[Records excerpted from a collection]
------------------------------------------------------------

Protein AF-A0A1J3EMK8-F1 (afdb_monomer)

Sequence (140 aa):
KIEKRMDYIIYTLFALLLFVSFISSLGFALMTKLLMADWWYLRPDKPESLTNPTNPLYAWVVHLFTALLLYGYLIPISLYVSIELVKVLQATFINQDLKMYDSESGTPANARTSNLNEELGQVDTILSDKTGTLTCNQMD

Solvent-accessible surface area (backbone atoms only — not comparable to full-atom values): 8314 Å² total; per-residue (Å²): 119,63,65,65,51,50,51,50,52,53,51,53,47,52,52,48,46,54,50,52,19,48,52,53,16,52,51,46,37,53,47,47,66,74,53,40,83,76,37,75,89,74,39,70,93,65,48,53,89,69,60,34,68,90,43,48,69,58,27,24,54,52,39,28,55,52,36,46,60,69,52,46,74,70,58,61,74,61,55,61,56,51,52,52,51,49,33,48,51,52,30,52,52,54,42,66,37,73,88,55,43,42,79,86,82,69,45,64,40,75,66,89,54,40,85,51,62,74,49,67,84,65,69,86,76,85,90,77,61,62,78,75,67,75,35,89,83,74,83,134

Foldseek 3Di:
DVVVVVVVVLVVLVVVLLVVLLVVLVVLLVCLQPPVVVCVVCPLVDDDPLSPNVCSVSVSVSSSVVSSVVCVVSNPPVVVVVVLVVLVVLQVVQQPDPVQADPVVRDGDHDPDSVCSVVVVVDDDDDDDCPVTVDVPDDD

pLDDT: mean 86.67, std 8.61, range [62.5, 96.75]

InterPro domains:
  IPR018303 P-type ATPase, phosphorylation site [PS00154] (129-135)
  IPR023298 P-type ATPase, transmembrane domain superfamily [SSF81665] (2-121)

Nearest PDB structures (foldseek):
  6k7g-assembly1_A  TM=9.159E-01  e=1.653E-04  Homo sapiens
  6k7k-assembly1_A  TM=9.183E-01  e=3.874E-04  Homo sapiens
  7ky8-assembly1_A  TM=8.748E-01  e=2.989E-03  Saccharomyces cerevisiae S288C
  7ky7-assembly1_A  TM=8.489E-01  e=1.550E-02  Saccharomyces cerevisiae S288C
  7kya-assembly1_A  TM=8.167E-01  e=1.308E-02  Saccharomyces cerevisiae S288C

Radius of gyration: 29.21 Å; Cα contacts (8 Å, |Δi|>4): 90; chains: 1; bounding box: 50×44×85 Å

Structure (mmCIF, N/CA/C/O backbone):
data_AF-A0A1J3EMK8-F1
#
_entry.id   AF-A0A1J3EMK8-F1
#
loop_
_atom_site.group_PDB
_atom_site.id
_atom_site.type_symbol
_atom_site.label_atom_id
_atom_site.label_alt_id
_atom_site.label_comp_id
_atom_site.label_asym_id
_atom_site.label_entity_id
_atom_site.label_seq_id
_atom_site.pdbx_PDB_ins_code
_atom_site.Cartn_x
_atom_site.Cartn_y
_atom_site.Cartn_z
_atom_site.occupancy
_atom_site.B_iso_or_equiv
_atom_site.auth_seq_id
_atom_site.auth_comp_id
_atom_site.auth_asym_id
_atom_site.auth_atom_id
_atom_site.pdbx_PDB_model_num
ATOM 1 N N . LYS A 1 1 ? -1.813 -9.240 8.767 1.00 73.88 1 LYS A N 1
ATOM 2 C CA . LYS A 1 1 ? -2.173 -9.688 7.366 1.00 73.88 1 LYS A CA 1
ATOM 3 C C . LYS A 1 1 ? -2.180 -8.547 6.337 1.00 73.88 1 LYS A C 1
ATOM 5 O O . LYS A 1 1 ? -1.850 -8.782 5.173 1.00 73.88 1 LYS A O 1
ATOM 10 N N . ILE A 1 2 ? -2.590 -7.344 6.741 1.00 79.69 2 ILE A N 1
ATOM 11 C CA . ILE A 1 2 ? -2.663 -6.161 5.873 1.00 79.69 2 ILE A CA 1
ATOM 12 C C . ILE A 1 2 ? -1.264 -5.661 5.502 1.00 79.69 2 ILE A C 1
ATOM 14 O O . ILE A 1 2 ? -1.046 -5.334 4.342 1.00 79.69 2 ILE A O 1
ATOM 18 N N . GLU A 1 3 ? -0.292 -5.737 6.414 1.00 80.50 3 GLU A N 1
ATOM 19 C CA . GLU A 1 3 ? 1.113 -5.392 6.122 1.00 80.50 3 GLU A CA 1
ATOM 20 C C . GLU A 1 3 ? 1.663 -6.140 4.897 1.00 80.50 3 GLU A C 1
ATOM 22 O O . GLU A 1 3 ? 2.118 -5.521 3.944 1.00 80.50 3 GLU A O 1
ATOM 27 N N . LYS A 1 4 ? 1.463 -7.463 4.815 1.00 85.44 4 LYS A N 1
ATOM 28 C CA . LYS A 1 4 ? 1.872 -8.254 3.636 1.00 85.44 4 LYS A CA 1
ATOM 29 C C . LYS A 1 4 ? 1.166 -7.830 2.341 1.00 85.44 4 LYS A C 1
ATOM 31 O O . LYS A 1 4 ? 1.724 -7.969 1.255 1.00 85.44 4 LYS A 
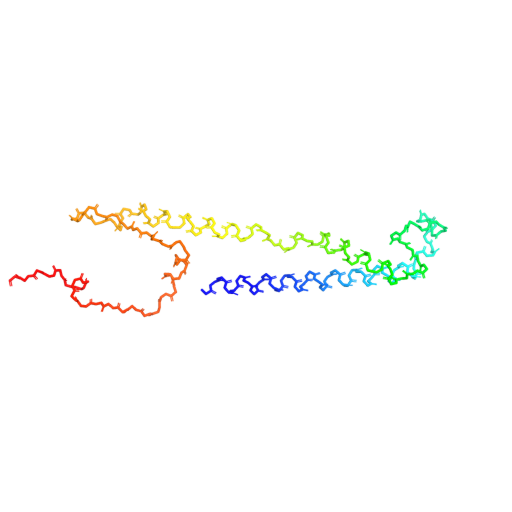O 1
ATOM 36 N N . ARG A 1 5 ? -0.086 -7.361 2.427 1.00 86.62 5 ARG A N 1
ATOM 37 C CA . ARG A 1 5 ? -0.822 -6.832 1.263 1.00 86.62 5 ARG A CA 1
ATOM 38 C C . ARG A 1 5 ? -0.244 -5.490 0.826 1.00 86.62 5 ARG A C 1
ATOM 40 O O . ARG A 1 5 ? -0.118 -5.264 -0.373 1.00 86.62 5 ARG A O 1
ATOM 47 N N . MET A 1 6 ? 0.112 -4.634 1.780 1.00 85.81 6 MET A N 1
ATOM 48 C CA . MET A 1 6 ? 0.790 -3.367 1.522 1.00 85.81 6 MET A CA 1
ATOM 49 C C . MET A 1 6 ? 2.145 -3.606 0.848 1.00 85.81 6 MET A C 1
ATOM 51 O O . MET A 1 6 ? 2.403 -2.996 -0.186 1.00 85.81 6 MET A O 1
ATOM 55 N N . ASP A 1 7 ? 2.946 -4.551 1.344 1.00 88.50 7 ASP A N 1
ATOM 56 C CA . ASP A 1 7 ? 4.227 -4.916 0.725 1.00 88.50 7 ASP A CA 1
ATOM 57 C C . ASP A 1 7 ? 4.038 -5.359 -0.728 1.00 88.50 7 ASP A C 1
ATOM 59 O O . ASP A 1 7 ? 4.748 -4.907 -1.625 1.00 88.50 7 ASP A O 1
ATOM 63 N N . TYR A 1 8 ? 3.021 -6.184 -0.994 1.00 90.75 8 TYR A N 1
ATOM 64 C CA . TYR A 1 8 ? 2.691 -6.595 -2.356 1.00 90.75 8 TYR A CA 1
ATOM 65 C C . TYR A 1 8 ? 2.335 -5.400 -3.251 1.00 90.75 8 TYR A C 1
ATOM 67 O O . TYR A 1 8 ? 2.832 -5.308 -4.371 1.00 90.75 8 TYR A O 1
ATOM 75 N N . ILE A 1 9 ? 1.528 -4.455 -2.756 1.00 89.81 9 ILE A N 1
ATOM 76 C CA . ILE A 1 9 ? 1.201 -3.224 -3.491 1.00 89.81 9 ILE A CA 1
ATOM 77 C C . ILE A 1 9 ? 2.479 -2.433 -3.801 1.00 89.81 9 ILE A C 1
ATOM 79 O O . ILE A 1 9 ? 2.685 -2.038 -4.949 1.00 89.81 9 ILE A O 1
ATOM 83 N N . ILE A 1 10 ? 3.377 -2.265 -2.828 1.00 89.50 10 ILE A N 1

------------------------------------------------------------

▶ _Assignment_
Report each line in the preceding entries that holds the string "ATPase".

▶ _Solution to this problem_
  IPR018303 P-type ATPase, phosphorylation site [PS00154] (129-135)
  IPR023298 P-type ATPase, transmembrane domain superfamily [SSF81665] (2-121)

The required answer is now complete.